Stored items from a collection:
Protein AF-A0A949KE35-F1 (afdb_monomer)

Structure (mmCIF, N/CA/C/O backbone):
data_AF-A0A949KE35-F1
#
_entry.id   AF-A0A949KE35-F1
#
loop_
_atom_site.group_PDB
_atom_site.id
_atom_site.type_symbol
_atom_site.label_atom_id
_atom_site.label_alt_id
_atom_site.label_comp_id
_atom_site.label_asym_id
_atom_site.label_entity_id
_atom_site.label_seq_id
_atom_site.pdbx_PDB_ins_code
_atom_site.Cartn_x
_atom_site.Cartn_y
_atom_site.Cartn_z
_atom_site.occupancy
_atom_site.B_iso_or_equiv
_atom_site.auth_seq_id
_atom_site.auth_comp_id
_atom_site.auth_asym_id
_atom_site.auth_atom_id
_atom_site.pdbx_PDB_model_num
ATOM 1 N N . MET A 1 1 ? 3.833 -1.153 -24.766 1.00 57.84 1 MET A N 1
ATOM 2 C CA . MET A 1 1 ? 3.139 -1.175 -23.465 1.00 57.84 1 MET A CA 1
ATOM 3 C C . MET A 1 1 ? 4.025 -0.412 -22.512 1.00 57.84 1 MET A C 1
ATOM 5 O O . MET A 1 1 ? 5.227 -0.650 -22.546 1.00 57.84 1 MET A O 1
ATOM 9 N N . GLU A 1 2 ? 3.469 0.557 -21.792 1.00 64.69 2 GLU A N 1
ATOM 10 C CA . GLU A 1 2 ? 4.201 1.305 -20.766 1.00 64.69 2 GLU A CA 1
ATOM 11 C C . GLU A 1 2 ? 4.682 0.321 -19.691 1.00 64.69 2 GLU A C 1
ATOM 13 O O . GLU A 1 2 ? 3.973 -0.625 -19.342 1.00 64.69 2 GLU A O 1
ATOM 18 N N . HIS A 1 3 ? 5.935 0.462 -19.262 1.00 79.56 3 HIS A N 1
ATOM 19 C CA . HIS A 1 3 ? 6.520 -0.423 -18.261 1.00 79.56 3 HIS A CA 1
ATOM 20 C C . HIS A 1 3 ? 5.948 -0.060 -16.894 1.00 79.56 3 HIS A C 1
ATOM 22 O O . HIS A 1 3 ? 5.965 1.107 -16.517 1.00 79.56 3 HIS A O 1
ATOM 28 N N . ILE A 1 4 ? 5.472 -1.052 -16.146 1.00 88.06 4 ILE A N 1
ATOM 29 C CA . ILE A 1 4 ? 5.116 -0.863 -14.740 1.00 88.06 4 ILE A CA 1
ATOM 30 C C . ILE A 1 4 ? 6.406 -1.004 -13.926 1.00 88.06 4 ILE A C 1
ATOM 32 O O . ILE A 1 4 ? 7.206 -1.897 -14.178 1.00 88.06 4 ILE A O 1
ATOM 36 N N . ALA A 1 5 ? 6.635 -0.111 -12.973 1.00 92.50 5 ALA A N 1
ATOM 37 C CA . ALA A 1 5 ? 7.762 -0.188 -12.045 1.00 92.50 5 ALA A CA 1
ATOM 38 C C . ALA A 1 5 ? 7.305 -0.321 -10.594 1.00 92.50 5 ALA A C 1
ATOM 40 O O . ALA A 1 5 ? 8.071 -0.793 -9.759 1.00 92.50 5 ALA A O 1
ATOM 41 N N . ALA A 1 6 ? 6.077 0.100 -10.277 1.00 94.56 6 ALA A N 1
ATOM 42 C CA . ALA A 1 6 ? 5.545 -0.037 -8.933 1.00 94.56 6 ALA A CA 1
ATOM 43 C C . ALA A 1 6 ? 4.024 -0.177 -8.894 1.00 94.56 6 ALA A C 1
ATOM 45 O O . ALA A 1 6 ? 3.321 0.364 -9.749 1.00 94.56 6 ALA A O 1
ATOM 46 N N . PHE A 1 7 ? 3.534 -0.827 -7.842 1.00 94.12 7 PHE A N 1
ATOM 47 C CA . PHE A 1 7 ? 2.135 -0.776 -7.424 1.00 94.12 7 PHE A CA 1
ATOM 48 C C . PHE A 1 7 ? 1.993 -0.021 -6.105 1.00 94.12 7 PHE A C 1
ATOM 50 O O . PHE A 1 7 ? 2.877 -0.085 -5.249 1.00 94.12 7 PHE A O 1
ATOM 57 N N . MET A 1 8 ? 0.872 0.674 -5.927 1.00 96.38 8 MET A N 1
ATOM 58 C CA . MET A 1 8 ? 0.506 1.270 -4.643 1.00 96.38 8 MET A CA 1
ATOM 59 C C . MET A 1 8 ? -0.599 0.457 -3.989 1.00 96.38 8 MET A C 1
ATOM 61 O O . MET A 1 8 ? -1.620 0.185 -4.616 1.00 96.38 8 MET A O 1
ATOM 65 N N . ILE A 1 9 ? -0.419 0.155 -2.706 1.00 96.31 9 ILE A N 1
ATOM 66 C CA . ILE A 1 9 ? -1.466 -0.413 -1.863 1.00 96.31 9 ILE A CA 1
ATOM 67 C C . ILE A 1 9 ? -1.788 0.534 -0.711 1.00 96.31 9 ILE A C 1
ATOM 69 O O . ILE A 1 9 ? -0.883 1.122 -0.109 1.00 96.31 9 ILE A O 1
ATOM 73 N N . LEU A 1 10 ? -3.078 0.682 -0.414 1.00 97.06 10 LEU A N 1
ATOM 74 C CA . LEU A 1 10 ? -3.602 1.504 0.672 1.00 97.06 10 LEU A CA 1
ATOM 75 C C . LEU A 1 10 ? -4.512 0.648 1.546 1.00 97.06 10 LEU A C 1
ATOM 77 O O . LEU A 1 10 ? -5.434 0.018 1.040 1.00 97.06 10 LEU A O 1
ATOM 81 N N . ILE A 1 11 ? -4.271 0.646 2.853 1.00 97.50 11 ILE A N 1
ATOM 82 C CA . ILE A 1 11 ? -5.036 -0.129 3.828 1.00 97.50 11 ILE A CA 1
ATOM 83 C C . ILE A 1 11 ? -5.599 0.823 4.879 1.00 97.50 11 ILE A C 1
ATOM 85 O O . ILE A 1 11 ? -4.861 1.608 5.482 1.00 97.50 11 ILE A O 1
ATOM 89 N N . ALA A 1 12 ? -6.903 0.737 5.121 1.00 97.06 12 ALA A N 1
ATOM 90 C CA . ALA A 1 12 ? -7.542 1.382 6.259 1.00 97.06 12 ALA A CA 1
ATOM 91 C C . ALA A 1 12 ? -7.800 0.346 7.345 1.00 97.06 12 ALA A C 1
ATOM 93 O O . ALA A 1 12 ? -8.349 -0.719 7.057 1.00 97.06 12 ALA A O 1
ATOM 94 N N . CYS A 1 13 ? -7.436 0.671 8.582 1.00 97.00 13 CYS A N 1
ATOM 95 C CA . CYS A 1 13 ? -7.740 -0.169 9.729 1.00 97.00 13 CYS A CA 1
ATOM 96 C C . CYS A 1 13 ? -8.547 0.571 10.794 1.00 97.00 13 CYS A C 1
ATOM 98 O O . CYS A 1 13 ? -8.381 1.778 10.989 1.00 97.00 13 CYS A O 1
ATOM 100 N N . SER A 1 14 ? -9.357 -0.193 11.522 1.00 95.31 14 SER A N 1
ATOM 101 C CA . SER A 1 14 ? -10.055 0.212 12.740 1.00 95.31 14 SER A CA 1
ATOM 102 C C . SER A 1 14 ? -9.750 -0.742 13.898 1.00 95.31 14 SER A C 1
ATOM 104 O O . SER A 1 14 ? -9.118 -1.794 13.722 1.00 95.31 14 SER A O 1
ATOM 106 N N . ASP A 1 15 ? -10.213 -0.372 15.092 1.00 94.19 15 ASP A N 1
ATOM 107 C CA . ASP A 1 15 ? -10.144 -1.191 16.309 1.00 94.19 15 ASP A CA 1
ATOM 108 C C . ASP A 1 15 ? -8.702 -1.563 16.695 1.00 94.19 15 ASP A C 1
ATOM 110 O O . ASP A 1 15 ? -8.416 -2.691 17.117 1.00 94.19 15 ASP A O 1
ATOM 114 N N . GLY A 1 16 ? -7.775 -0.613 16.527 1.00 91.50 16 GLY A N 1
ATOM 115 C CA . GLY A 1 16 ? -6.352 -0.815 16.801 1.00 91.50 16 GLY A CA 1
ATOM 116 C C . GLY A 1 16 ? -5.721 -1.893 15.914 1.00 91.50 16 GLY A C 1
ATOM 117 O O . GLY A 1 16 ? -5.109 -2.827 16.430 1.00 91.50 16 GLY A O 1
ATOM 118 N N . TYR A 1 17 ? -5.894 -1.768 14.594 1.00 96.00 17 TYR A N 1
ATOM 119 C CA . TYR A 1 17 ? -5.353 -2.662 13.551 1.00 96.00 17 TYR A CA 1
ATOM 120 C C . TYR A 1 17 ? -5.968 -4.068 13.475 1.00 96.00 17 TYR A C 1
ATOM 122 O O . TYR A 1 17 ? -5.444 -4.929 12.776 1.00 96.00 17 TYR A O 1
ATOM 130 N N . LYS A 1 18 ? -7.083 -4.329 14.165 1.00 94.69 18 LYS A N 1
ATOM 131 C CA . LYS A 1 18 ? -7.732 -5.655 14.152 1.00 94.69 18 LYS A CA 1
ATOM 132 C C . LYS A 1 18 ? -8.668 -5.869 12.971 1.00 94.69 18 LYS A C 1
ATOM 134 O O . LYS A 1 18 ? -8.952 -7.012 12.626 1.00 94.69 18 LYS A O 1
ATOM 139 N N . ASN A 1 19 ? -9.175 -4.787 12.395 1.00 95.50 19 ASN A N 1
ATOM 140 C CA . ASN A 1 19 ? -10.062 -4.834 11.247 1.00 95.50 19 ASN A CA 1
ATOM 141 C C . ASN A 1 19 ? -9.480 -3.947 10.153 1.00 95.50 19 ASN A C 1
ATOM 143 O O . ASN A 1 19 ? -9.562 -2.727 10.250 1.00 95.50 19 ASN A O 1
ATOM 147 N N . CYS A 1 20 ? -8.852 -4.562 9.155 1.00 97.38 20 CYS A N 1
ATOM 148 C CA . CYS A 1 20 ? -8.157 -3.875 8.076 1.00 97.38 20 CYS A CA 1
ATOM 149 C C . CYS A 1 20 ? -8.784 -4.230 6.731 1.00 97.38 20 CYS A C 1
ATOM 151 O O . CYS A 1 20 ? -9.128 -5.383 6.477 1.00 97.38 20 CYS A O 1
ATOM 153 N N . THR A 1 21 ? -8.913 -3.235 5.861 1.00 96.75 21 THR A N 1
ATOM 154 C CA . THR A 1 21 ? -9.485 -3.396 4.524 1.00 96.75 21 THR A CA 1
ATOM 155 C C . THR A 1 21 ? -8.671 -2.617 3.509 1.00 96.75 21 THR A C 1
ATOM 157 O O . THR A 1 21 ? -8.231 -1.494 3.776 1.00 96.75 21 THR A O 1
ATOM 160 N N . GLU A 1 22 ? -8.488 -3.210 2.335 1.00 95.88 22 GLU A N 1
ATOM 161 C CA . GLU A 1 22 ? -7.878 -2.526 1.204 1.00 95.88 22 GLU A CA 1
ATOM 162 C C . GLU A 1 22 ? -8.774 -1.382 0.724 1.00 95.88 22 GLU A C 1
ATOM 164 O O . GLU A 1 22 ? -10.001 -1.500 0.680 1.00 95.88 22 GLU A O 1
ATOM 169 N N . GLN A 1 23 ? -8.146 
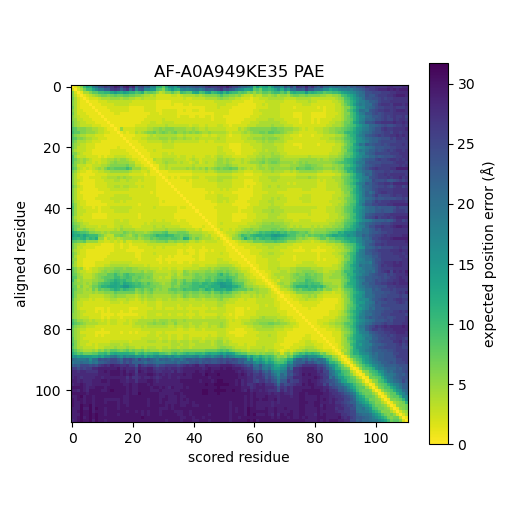-0.259 0.394 1.00 95.50 23 GLN A N 1
ATOM 170 C CA . GLN A 1 23 ? -8.801 0.951 -0.073 1.00 95.50 23 GLN A CA 1
ATOM 171 C C . GLN A 1 23 ? -8.385 1.262 -1.514 1.00 95.50 23 GLN A C 1
ATOM 173 O O . GLN A 1 23 ? -7.248 0.984 -1.899 1.00 95.50 23 GLN A O 1
ATOM 178 N N . PRO A 1 24 ? -9.265 1.890 -2.315 1.00 92.62 24 PRO A N 1
ATOM 179 C CA . PRO A 1 24 ? -8.934 2.254 -3.688 1.00 92.62 24 PRO A CA 1
ATOM 180 C C . PRO A 1 24 ? -7.731 3.206 -3.769 1.00 92.62 24 PRO A C 1
ATOM 182 O O . PRO A 1 24 ? -7.750 4.293 -3.188 1.00 92.62 24 PRO A O 1
ATOM 185 N N . ALA A 1 25 ? -6.709 2.823 -4.536 1.00 90.38 25 ALA A N 1
ATOM 186 C CA . ALA A 1 25 ? -5.590 3.698 -4.876 1.00 90.38 25 ALA A CA 1
ATOM 187 C C . ALA A 1 25 ? -5.959 4.651 -6.037 1.00 90.38 25 ALA A C 1
ATOM 189 O O . ALA A 1 25 ? -6.722 4.258 -6.923 1.00 90.38 25 ALA A O 1
ATOM 190 N N . PRO A 1 26 ? -5.409 5.882 -6.093 1.00 86.25 26 PRO A N 1
ATOM 191 C CA . PRO A 1 26 ? -5.667 6.816 -7.199 1.00 86.25 26 PRO A CA 1
ATOM 192 C C . PRO A 1 26 ? -5.175 6.287 -8.549 1.00 86.25 26 PRO A C 1
ATOM 194 O O . PRO A 1 26 ? -5.808 6.495 -9.581 1.00 86.25 26 PRO A O 1
ATOM 197 N N . ALA A 1 27 ? -4.046 5.585 -8.512 1.00 89.25 27 ALA A N 1
ATOM 198 C CA . ALA A 1 27 ? -3.529 4.759 -9.583 1.00 89.25 27 ALA A CA 1
ATOM 199 C C . ALA A 1 27 ? -2.981 3.481 -8.950 1.00 89.25 27 ALA A C 1
ATOM 201 O O . ALA A 1 27 ? -2.279 3.530 -7.939 1.00 89.25 27 ALA A O 1
ATOM 202 N N . VAL A 1 28 ? -3.336 2.340 -9.535 1.00 83.06 28 VAL A N 1
ATOM 203
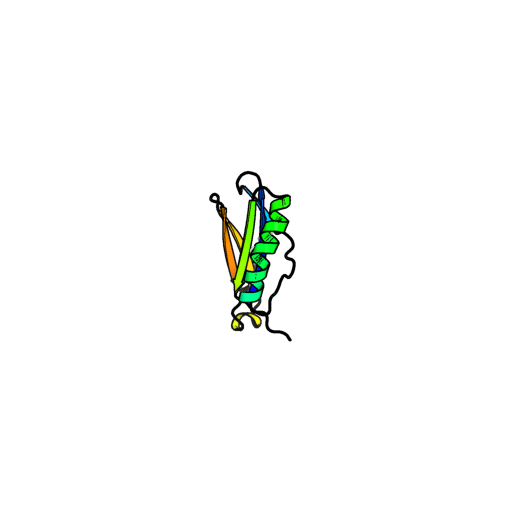 C CA . VAL A 1 28 ? -2.890 1.030 -9.048 1.00 83.06 28 VAL A CA 1
ATOM 204 C C . VAL A 1 28 ? -1.439 0.788 -9.465 1.00 83.06 28 VAL A C 1
ATOM 206 O O . VAL A 1 28 ? -0.645 0.352 -8.640 1.00 83.06 28 VAL A O 1
ATOM 209 N N . ALA A 1 29 ? -1.073 1.150 -10.699 1.00 90.31 29 ALA A N 1
ATOM 210 C CA . ALA A 1 29 ? 0.249 0.938 -11.284 1.00 90.31 29 ALA A CA 1
ATOM 211 C C . ALA A 1 29 ? 0.933 2.260 -11.666 1.00 90.31 29 ALA A C 1
ATOM 213 O O . ALA A 1 29 ? 0.281 3.194 -12.135 1.00 90.31 29 ALA A O 1
ATOM 214 N N . TYR A 1 30 ? 2.255 2.304 -11.508 1.00 93.94 30 TYR A N 1
ATOM 215 C CA . TYR A 1 30 ? 3.104 3.460 -11.791 1.00 93.94 30 TYR A CA 1
ATOM 216 C C . TYR A 1 30 ? 4.276 3.067 -12.681 1.00 93.94 30 TYR A C 1
ATOM 218 O O . TYR A 1 30 ? 4.876 2.009 -12.496 1.00 93.94 30 TYR A O 1
ATOM 226 N N . GLU A 1 31 ? 4.667 3.964 -13.583 1.00 92.31 31 GLU A N 1
ATOM 227 C CA . GLU A 1 31 ? 5.830 3.774 -14.461 1.00 92.31 31 GLU A CA 1
ATOM 228 C C . GLU A 1 31 ? 7.174 3.913 -13.740 1.00 92.31 31 GLU A C 1
ATOM 230 O O . GLU A 1 31 ? 8.204 3.450 -14.223 1.00 92.31 31 GLU A O 1
ATOM 235 N N . THR A 1 32 ? 7.189 4.582 -12.582 1.00 93.50 32 THR A N 1
ATOM 236 C CA . THR A 1 32 ? 8.392 4.748 -11.762 1.00 93.50 32 THR A CA 1
ATOM 237 C C . THR A 1 32 ? 8.054 4.633 -10.280 1.00 93.50 32 THR A C 1
ATOM 239 O O . THR A 1 32 ? 7.013 5.116 -9.829 1.00 93.50 32 THR A O 1
ATOM 242 N N . VAL A 1 33 ? 8.979 4.067 -9.499 1.00 94.69 33 VAL A N 1
ATOM 243 C CA . VAL A 1 33 ? 8.871 4.009 -8.030 1.00 94.69 33 VAL A CA 1
ATOM 244 C C . VAL A 1 33 ? 8.7
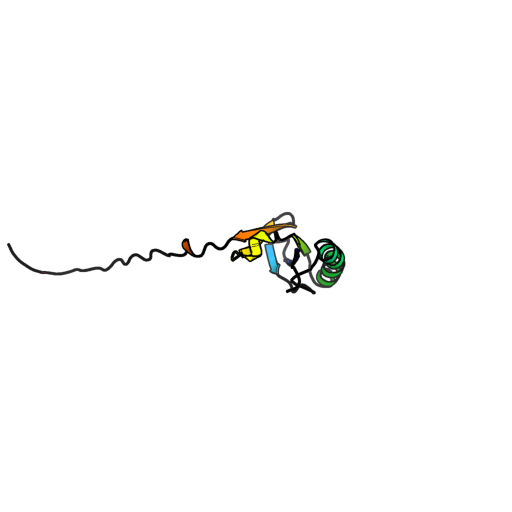51 5.415 -7.438 1.00 94.69 33 VAL A C 1
ATOM 246 O O . VAL A 1 33 ? 7.906 5.661 -6.585 1.00 94.69 33 VAL A O 1
ATOM 249 N N . ARG A 1 34 ? 9.524 6.375 -7.962 1.00 95.62 34 ARG A N 1
ATOM 250 C CA . ARG A 1 34 ? 9.506 7.772 -7.504 1.00 95.62 34 ARG A CA 1
ATOM 251 C C . ARG A 1 34 ? 8.123 8.410 -7.627 1.00 95.62 34 ARG A C 1
AT
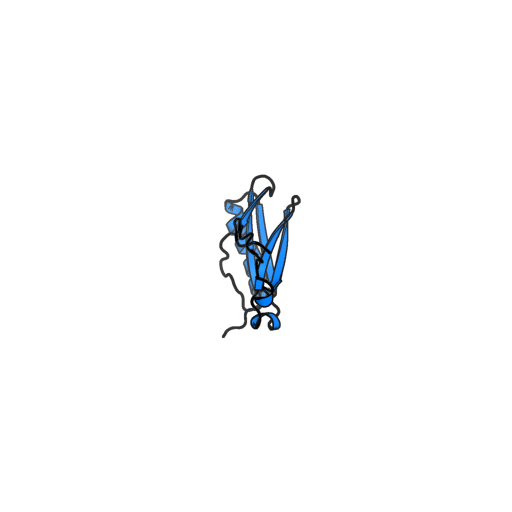OM 253 O O . ARG A 1 34 ? 7.727 9.152 -6.735 1.00 95.62 34 ARG A O 1
ATOM 260 N N . GLN A 1 35 ? 7.411 8.155 -8.727 1.00 95.62 35 GLN A N 1
ATOM 261 C CA . GLN A 1 35 ? 6.061 8.689 -8.899 1.00 95.62 35 GLN A CA 1
ATOM 262 C C . GLN A 1 35 ? 5.098 8.063 -7.886 1.00 95.62 35 GLN A C 1
ATOM 264 O O . GLN A 1 35 ? 4.355 8.792 -7.237 1.00 95.62 35 GLN A O 1
ATOM 269 N N . CYS A 1 36 ? 5.179 6.743 -7.677 1.00 96.88 36 CYS A N 1
ATOM 270 C CA . CYS A 1 36 ? 4.393 6.072 -6.642 1.00 96.88 36 CYS A CA 1
ATOM 271 C C . CYS A 1 36 ? 4.644 6.695 -5.257 1.00 96.88 36 CYS A C 1
ATOM 273 O O . CYS A 1 36 ? 3.703 7.056 -4.552 1.00 96.88 36 CYS A O 1
ATOM 275 N N . GLU A 1 37 ? 5.910 6.881 -4.873 1.00 96.38 37 GLU A N 1
ATOM 276 C CA . GLU A 1 37 ? 6.278 7.474 -3.581 1.00 96.38 37 GLU A CA 1
ATOM 277 C C . GLU A 1 37 ? 5.786 8.921 -3.432 1.00 96.38 37 GLU A C 1
ATOM 279 O O . GLU A 1 37 ? 5.333 9.316 -2.352 1.00 96.38 37 GLU A O 1
ATOM 284 N N . ALA A 1 38 ? 5.844 9.707 -4.512 1.00 96.31 38 ALA A N 1
ATOM 285 C CA . ALA A 1 38 ? 5.345 11.080 -4.532 1.00 96.31 38 ALA A CA 1
ATOM 286 C C . ALA A 1 38 ? 3.828 11.143 -4.286 1.00 96.31 38 ALA A C 1
ATOM 288 O O . ALA A 1 38 ? 3.364 12.019 -3.548 1.00 96.31 38 ALA A O 1
ATOM 289 N N . ASP A 1 39 ? 3.079 10.185 -4.834 1.00 96.75 39 ASP A N 1
ATOM 290 C CA . ASP A 1 39 ? 1.619 10.118 -4.726 1.00 96.75 39 ASP A CA 1
ATOM 291 C C . ASP A 1 39 ? 1.138 9.409 -3.447 1.00 96.75 39 ASP A C 1
ATOM 293 O O . ASP A 1 39 ? 0.008 9.632 -2.995 1.00 96.75 39 ASP A O 1
ATOM 297 N N . LEU A 1 40 ? 2.002 8.628 -2.787 1.00 96.62 40 LEU A N 1
ATOM 298 C CA . LEU A 1 40 ? 1.664 7.887 -1.568 1.00 96.62 40 LEU A CA 1
ATOM 299 C C . LEU A 1 40 ? 1.250 8.818 -0.420 1.00 96.62 40 LEU A C 1
ATOM 301 O O . LEU A 1 40 ? 0.196 8.645 0.190 1.00 96.62 40 LEU A O 1
ATOM 305 N N . SER A 1 41 ? 2.062 9.836 -0.128 1.00 95.38 41 SER A N 1
ATOM 306 C CA . SER A 1 41 ? 1.793 10.761 0.982 1.00 95.38 41 SER A CA 1
ATOM 307 C C . SER A 1 41 ? 0.477 11.548 0.819 1.00 95.38 41 SER A C 1
ATOM 309 O O . SER A 1 41 ? -0.293 11.624 1.781 1.00 95.38 41 SER A O 1
ATOM 311 N N . PRO A 1 42 ? 0.174 12.151 -0.349 1.00 95.50 42 PRO A N 1
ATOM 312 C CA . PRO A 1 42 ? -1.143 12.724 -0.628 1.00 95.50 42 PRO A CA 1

● ASSIGNMENT:
What you return must match the lines above from the one with "ATOM 244 C C . VAL A 1 33 ? 8.7" through the one with "OM 253 O O ." exactly, with both ends included and the pictures excluded.

● SOLUTION FOR THIS PROBLEM:
ATOM 244 C C . VAL A 1 33 ? 8.7
51 5.415 -7.438 1.00 94.69 33 VAL A C 1
ATOM 246 O O . VAL A 1 33 ? 7.906 5.661 -6.585 1.00 94.69 33 VAL A O 1
ATOM 249 N N . ARG A 1 34 ? 9.524 6.375 -7.962 1.00 95.62 34 ARG A N 1
ATOM 250 C CA . ARG A 1 34 ? 9.506 7.772 -7.504 1.00 95.62 34 ARG A CA 1
ATOM 251 C C . ARG A 1 34 ? 8.123 8.410 -7.627 1.00 95.62 34 ARG A C 1
AT
OM 253 O O . ARG A 1 34 ? 7.727 9.152 -6.735 1.00 95.62 34 ARG A O 1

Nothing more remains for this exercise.